Brazilian artist Maria Nepomuceno utilizes a wide range of materials including ropes, beads, ceramics, gourds, wood, woven palm straw and resin to create vibrant sculptures and installations in her show “Vital” at the Sikkema Jenkins & Co. Gallery in New York. Evocative of organic hybrid structures of the body, these forms cull from nature to create a dialogue around cultural and political themes of female bodies, growth, time and craft. The mastery of craft and technique in Nepomuceno’s work is inspired by Brazilian traditions of weaving. Nepomuceno uses these traditions as a way of “trying to hold the time with my hands so it does not go so fast.” This evokes the performative and durational nature of this traditional craft. Through the communal nature of weaving, Nepomuceno is able to form these woven and created narratives into installations.

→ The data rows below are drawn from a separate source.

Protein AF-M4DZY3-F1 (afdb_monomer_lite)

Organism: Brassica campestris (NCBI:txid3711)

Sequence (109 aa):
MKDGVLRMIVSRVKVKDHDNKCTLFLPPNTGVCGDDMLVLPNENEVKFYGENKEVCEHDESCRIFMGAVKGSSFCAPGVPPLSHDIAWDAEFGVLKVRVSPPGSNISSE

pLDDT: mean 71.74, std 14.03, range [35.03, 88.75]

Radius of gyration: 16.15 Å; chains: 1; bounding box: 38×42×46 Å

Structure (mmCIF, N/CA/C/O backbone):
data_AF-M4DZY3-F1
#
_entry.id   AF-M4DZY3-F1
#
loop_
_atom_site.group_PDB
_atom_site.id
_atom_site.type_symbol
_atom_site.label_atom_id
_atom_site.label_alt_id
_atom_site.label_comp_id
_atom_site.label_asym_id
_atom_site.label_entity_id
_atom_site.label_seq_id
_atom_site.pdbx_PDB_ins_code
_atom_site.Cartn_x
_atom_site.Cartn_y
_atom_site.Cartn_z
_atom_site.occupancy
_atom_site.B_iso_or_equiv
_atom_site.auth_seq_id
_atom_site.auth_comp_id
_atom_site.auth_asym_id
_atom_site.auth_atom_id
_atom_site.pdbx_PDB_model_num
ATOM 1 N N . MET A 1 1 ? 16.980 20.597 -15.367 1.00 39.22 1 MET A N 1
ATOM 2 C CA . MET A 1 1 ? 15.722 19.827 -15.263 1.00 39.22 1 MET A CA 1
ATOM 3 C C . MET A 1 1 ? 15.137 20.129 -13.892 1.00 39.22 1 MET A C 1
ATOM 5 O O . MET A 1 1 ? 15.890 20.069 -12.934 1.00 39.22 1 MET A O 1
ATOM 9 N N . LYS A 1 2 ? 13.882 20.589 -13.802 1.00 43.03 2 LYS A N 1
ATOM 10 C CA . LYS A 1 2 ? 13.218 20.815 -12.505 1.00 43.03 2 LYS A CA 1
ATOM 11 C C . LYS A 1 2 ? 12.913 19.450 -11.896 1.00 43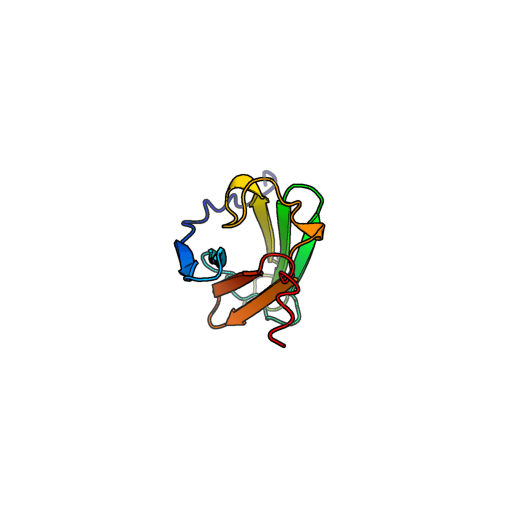.03 2 LYS A C 1
ATOM 13 O O . LYS A 1 2 ? 12.399 18.611 -12.629 1.00 43.03 2 LYS A O 1
ATOM 18 N N . ASP A 1 3 ? 13.249 19.264 -10.624 1.00 50.50 3 ASP A N 1
ATOM 19 C CA . ASP A 1 3 ? 13.035 18.067 -9.804 1.00 50.50 3 ASP A CA 1
ATOM 20 C C . ASP A 1 3 ? 11.786 17.283 -10.233 1.00 50.50 3 ASP A C 1
ATOM 22 O O . ASP A 1 3 ? 10.650 17.666 -9.942 1.00 50.50 3 ASP A O 1
ATOM 26 N N . GLY A 1 4 ? 12.009 16.224 -11.016 1.00 45.56 4 GLY A N 1
ATOM 27 C CA . GLY A 1 4 ? 10.990 15.485 -11.762 1.00 45.56 4 GLY A CA 1
ATOM 28 C C . GLY A 1 4 ? 10.164 14.549 -10.887 1.00 45.56 4 GLY A C 1
ATOM 29 O O . GLY A 1 4 ? 10.064 13.363 -11.178 1.00 45.56 4 GLY A O 1
ATOM 30 N N . VAL A 1 5 ? 9.581 15.058 -9.802 1.00 49.25 5 VAL A N 1
ATOM 31 C CA . VAL A 1 5 ? 8.705 14.269 -8.933 1.00 49.25 5 VAL A CA 1
ATOM 32 C C . VAL A 1 5 ? 7.341 14.125 -9.605 1.00 49.25 5 VAL A C 1
ATOM 34 O O . VAL A 1 5 ? 6.534 15.060 -9.627 1.00 49.25 5 VAL A O 1
ATOM 37 N N . LEU A 1 6 ? 7.068 12.937 -10.145 1.00 44.81 6 LEU A N 1
ATOM 38 C CA . LEU A 1 6 ? 5.757 12.589 -10.681 1.00 44.81 6 LEU A CA 1
ATOM 39 C C . LEU A 1 6 ? 4.758 12.462 -9.518 1.00 44.81 6 LEU A C 1
ATOM 41 O O . LEU A 1 6 ? 4.822 11.537 -8.712 1.00 44.81 6 LEU A O 1
ATOM 45 N N . ARG A 1 7 ? 3.819 13.405 -9.407 1.00 47.03 7 ARG A N 1
ATOM 46 C CA . ARG A 1 7 ? 2.734 13.334 -8.418 1.00 47.03 7 ARG A CA 1
ATOM 47 C C . ARG A 1 7 ? 1.567 12.541 -8.997 1.00 47.03 7 ARG A C 1
ATOM 49 O O . ARG A 1 7 ? 0.741 13.091 -9.719 1.00 47.03 7 ARG A O 1
ATOM 56 N N . MET A 1 8 ? 1.503 11.250 -8.687 1.00 45.44 8 MET A N 1
ATOM 57 C CA . MET A 1 8 ? 0.407 10.389 -9.126 1.00 45.44 8 MET A CA 1
ATOM 58 C C . MET A 1 8 ? -0.844 10.619 -8.267 1.00 45.44 8 MET A C 1
ATOM 60 O O . MET A 1 8 ? -0.817 10.445 -7.047 1.00 45.44 8 MET A O 1
ATOM 64 N N . ILE A 1 9 ? -1.959 10.996 -8.899 1.00 48.12 9 ILE A N 1
ATOM 65 C CA . ILE A 1 9 ? -3.273 10.998 -8.248 1.00 48.12 9 ILE A CA 1
ATOM 66 C C . ILE A 1 9 ? -3.804 9.568 -8.321 1.00 48.12 9 ILE A C 1
ATOM 68 O O . ILE A 1 9 ? -4.261 9.100 -9.361 1.00 48.12 9 ILE A O 1
ATOM 72 N N . VAL A 1 10 ? -3.688 8.852 -7.209 1.00 53.06 10 VAL A N 1
ATOM 73 C CA . VAL A 1 10 ? -4.148 7.471 -7.074 1.00 53.06 10 VAL A CA 1
ATOM 74 C C . VAL A 1 10 ? -5.682 7.438 -7.074 1.00 53.06 10 VAL A C 1
ATOM 76 O O . VAL A 1 10 ? -6.311 7.783 -6.073 1.00 53.06 10 VAL A O 1
ATOM 79 N N . SER A 1 11 ? -6.291 6.985 -8.176 1.00 54.16 11 SER A N 1
ATOM 80 C CA . SER A 1 11 ? -7.688 6.527 -8.205 1.00 54.16 11 SER A CA 1
ATOM 81 C C . SER A 1 11 ? -7.824 5.300 -7.304 1.00 54.16 11 SER A C 1
ATOM 83 O O . SER A 1 11 ? -7.611 4.166 -7.722 1.00 54.16 11 SER A O 1
ATOM 85 N N . ARG A 1 12 ? -8.102 5.541 -6.024 1.00 63.75 12 ARG A N 1
ATOM 86 C CA . ARG A 1 12 ? -8.243 4.509 -5.000 1.00 63.75 12 ARG A CA 1
ATOM 87 C C . ARG A 1 12 ? -9.579 3.792 -5.149 1.00 63.75 12 ARG A C 1
ATOM 89 O O . ARG A 1 12 ? -10.628 4.415 -5.003 1.00 63.75 12 ARG A O 1
ATOM 96 N N . VAL A 1 13 ? -9.534 2.469 -5.282 1.00 66.38 13 VAL A N 1
ATOM 97 C CA . VAL A 1 13 ? -10.708 1.614 -5.065 1.00 66.38 13 VAL A CA 1
ATOM 98 C C . VAL A 1 13 ? -10.635 1.056 -3.648 1.00 66.38 13 VAL A C 1
ATOM 100 O O . VAL A 1 13 ? -9.630 0.457 -3.268 1.00 66.38 13 VAL A O 1
ATOM 103 N N . LYS A 1 14 ? -11.685 1.285 -2.854 1.00 73.88 14 LYS A N 1
ATOM 104 C CA . LYS A 1 14 ? -11.841 0.743 -1.498 1.00 73.88 14 LYS A CA 1
ATOM 105 C C . LYS A 1 14 ? -12.953 -0.297 -1.516 1.00 73.88 14 LYS A C 1
ATOM 107 O O . LYS A 1 14 ? -14.104 0.047 -1.769 1.00 73.88 14 LYS A O 1
ATOM 112 N N . VAL A 1 15 ? -12.611 -1.538 -1.194 1.00 77.44 15 VAL A N 1
ATOM 113 C CA . VAL A 1 15 ? -13.582 -2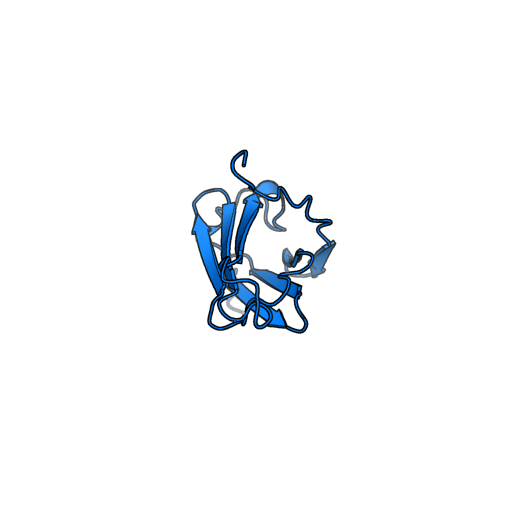.616 -0.981 1.00 77.44 15 VAL A CA 1
ATOM 114 C C . VAL A 1 15 ? -13.664 -2.890 0.513 1.00 77.44 15 VAL A C 1
ATOM 116 O O . VAL A 1 15 ? -12.637 -3.104 1.160 1.00 77.44 15 VAL A O 1
ATOM 119 N N . LYS A 1 16 ? -14.880 -2.836 1.060 1.00 79.06 16 LYS A N 1
ATOM 120 C CA . LYS A 1 16 ? -15.173 -3.151 2.459 1.00 79.06 16 LYS A CA 1
ATOM 121 C C . LYS A 1 16 ? -15.872 -4.505 2.530 1.00 79.06 16 LYS A C 1
ATOM 123 O O . LYS A 1 16 ? -16.838 -4.719 1.806 1.00 79.06 16 LYS A O 1
ATOM 128 N N . ASP A 1 17 ? -15.399 -5.369 3.415 1.00 76.94 17 ASP A N 1
ATOM 129 C CA . ASP A 1 17 ? -16.055 -6.634 3.753 1.00 76.94 17 ASP A CA 1
ATOM 130 C C . ASP A 1 17 ? -16.955 -6.500 5.004 1.00 76.94 17 ASP A C 1
ATOM 132 O O . ASP A 1 17 ? -16.908 -5.484 5.711 1.00 76.94 17 ASP A O 1
ATOM 136 N N . HIS A 1 18 ? -17.762 -7.530 5.282 1.00 73.56 18 HIS A N 1
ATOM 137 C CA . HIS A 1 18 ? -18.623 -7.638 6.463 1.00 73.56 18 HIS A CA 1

The works in this show are indeed ‘vital,’ both as an adjective: “important, lively and full of energy” and noun: “the body’s internal organs, the gut or the genitalia.” Energy emanates from the pieces, and they seem as though they are alive or about to move and grow in ways that would be self-sufficient and nurturing. Through Nepomuceno’s use of ropes and beads that emerge from red-rimmed slits in the form’s “bodies” these hybrid organisms are interconnected. The interconnectedness of the sculptures make the work appear as if they are giving birth to each other or to the next generation of itself.

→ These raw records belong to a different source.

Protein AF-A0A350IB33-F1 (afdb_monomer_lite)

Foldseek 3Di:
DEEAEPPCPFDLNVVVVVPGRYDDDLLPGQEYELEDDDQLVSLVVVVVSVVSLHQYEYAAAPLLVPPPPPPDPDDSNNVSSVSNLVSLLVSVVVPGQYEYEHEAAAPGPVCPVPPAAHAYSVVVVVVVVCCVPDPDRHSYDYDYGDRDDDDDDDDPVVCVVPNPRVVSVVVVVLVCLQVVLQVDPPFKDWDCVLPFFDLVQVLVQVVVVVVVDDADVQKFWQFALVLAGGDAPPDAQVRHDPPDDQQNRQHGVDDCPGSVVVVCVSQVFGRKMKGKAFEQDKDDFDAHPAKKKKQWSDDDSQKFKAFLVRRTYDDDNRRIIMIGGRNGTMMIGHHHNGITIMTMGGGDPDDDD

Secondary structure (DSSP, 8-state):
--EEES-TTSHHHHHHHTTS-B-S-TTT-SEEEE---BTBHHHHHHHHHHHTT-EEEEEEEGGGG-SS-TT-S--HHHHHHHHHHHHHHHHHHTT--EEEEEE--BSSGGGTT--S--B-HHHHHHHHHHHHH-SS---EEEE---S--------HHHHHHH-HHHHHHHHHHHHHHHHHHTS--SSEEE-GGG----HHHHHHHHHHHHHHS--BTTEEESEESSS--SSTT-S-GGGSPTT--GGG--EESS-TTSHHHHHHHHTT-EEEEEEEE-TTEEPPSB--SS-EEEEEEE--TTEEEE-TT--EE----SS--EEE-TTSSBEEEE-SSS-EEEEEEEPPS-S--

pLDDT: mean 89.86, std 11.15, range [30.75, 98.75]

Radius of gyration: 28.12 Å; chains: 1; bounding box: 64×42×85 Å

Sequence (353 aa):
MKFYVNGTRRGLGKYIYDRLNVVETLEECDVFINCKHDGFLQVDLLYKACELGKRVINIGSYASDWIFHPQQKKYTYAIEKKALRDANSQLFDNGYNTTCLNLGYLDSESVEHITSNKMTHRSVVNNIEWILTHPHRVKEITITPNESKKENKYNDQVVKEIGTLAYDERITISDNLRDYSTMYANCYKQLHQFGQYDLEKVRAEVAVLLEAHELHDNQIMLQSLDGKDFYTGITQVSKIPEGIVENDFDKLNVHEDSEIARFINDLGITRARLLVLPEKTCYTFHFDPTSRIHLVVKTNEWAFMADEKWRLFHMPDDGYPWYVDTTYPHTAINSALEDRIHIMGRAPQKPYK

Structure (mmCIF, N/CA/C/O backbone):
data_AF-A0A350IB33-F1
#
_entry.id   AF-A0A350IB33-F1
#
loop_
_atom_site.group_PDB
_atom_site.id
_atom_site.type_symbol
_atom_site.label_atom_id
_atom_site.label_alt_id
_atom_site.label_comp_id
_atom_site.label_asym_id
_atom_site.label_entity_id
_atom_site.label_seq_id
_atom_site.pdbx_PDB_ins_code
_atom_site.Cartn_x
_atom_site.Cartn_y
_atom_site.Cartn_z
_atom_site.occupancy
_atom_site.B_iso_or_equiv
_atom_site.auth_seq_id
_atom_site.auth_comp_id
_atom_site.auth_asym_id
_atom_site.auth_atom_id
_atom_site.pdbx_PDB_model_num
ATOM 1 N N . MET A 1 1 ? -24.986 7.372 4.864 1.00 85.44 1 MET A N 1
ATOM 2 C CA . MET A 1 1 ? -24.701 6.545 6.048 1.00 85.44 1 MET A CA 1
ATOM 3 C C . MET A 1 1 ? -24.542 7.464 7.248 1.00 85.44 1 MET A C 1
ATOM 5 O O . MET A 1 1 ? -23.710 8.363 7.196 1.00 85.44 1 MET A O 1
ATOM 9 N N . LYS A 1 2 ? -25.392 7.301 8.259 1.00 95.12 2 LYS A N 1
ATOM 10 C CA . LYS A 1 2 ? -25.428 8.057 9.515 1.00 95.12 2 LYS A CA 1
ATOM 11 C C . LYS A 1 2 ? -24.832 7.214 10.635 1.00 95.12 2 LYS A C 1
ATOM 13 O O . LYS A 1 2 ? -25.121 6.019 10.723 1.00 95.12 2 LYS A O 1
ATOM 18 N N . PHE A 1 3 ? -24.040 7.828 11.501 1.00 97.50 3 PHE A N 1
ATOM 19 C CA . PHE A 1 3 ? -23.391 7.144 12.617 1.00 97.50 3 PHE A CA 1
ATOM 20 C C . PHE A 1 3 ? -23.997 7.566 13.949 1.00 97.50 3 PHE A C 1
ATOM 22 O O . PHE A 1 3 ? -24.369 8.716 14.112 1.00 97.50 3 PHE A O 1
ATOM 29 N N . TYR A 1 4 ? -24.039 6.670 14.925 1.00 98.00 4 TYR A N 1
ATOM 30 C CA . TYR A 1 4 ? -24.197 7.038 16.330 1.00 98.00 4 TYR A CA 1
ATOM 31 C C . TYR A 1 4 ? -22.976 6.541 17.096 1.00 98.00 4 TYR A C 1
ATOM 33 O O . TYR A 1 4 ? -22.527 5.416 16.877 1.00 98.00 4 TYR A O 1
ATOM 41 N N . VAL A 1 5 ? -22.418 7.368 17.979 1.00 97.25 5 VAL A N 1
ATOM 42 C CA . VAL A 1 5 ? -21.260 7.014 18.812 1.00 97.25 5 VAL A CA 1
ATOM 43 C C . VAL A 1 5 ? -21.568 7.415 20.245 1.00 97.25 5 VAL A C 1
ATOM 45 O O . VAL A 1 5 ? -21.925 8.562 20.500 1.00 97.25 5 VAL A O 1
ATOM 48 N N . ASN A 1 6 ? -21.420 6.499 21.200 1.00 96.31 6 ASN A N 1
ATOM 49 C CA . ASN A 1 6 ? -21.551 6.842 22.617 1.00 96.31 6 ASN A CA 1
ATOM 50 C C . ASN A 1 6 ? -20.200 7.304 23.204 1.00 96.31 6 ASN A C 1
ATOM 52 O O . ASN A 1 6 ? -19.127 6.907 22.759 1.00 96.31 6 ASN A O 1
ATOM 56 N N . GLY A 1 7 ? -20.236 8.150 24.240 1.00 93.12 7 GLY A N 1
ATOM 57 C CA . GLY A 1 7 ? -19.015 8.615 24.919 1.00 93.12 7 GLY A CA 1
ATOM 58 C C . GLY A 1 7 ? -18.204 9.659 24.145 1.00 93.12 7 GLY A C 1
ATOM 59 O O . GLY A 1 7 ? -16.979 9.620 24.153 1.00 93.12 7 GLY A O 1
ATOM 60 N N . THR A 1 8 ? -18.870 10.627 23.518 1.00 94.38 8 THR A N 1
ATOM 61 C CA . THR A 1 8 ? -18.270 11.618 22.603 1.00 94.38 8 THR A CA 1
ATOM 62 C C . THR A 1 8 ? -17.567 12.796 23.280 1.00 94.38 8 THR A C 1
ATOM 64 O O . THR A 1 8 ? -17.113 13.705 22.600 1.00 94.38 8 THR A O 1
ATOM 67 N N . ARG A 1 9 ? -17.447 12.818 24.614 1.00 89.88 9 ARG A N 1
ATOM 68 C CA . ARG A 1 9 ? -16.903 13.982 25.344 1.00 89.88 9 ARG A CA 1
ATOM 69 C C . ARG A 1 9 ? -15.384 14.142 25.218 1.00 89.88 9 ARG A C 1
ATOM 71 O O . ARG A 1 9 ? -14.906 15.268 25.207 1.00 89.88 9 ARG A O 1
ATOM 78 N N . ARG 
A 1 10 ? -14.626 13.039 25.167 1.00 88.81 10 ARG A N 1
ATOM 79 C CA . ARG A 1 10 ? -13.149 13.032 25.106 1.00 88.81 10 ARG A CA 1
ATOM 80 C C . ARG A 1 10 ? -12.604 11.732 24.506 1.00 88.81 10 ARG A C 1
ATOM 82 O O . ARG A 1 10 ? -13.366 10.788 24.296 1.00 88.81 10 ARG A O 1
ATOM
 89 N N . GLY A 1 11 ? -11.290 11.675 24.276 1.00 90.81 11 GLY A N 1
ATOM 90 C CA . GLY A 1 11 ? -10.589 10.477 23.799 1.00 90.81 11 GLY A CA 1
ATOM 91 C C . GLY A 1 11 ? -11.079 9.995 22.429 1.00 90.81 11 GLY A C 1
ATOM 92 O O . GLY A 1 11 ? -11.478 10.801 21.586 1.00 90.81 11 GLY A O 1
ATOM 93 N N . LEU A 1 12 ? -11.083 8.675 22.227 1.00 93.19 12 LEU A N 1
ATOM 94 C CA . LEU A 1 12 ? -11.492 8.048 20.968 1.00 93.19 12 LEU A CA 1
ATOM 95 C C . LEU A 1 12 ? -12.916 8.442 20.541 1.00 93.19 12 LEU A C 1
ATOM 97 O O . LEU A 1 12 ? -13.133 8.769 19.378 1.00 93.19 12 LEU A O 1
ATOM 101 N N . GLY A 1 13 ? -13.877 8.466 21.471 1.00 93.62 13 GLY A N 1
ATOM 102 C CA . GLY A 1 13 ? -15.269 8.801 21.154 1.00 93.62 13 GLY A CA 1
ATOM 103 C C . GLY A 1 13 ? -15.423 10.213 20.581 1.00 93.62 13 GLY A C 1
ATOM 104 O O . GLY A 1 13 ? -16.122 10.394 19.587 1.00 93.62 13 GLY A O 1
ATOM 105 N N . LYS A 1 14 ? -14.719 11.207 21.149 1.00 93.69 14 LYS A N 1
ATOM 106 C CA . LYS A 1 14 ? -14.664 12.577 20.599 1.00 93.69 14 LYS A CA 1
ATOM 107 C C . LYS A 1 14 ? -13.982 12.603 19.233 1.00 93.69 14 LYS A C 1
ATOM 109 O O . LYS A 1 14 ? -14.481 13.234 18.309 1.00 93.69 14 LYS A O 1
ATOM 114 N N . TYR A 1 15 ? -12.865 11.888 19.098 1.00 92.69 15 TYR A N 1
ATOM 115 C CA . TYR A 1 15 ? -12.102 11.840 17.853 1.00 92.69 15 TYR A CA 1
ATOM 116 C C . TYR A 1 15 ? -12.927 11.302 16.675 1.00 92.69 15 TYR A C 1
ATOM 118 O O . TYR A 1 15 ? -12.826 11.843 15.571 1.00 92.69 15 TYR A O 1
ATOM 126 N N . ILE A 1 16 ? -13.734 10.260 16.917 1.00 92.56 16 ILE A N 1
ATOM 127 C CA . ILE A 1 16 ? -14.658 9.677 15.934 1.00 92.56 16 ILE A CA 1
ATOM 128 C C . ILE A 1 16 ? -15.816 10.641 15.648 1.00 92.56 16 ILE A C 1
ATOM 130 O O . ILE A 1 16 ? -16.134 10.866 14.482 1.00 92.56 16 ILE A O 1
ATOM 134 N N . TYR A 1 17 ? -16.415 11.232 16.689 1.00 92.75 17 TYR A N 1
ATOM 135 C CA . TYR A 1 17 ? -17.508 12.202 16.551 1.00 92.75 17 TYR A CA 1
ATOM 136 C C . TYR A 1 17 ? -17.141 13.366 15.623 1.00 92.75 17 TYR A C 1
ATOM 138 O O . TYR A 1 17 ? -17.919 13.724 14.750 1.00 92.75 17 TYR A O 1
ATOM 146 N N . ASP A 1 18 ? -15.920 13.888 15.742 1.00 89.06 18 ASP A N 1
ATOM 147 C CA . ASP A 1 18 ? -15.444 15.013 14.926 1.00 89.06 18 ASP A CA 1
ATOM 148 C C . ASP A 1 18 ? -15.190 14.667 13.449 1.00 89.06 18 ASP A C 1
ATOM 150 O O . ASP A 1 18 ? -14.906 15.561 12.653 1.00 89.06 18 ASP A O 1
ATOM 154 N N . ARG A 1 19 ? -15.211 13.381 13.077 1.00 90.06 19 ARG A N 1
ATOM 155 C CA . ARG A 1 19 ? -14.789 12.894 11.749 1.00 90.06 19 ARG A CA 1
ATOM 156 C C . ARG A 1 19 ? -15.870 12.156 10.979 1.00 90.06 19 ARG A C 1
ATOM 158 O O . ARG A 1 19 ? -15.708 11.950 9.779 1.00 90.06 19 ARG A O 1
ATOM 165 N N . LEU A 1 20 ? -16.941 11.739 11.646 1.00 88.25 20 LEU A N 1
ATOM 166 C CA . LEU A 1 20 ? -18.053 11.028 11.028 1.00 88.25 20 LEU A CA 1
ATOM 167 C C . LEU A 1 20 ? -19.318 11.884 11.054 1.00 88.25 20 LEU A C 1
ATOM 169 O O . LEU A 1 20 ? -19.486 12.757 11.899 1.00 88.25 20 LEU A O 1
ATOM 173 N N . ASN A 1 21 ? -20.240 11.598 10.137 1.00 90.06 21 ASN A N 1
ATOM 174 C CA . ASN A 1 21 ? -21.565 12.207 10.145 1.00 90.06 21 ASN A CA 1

The audience witnesses these life forms in transition and growth; they feed each other, fold in on each other, and expand. In effect, these beings are pushing into their surroundings with a quiet and slow yet colorfully expressive force. Here time can be viewed as a mechanism for expansion and healing as these lifelike sculptures create their own community that appears utopic, constantly in flux, and with a capacity for unlimited transformation.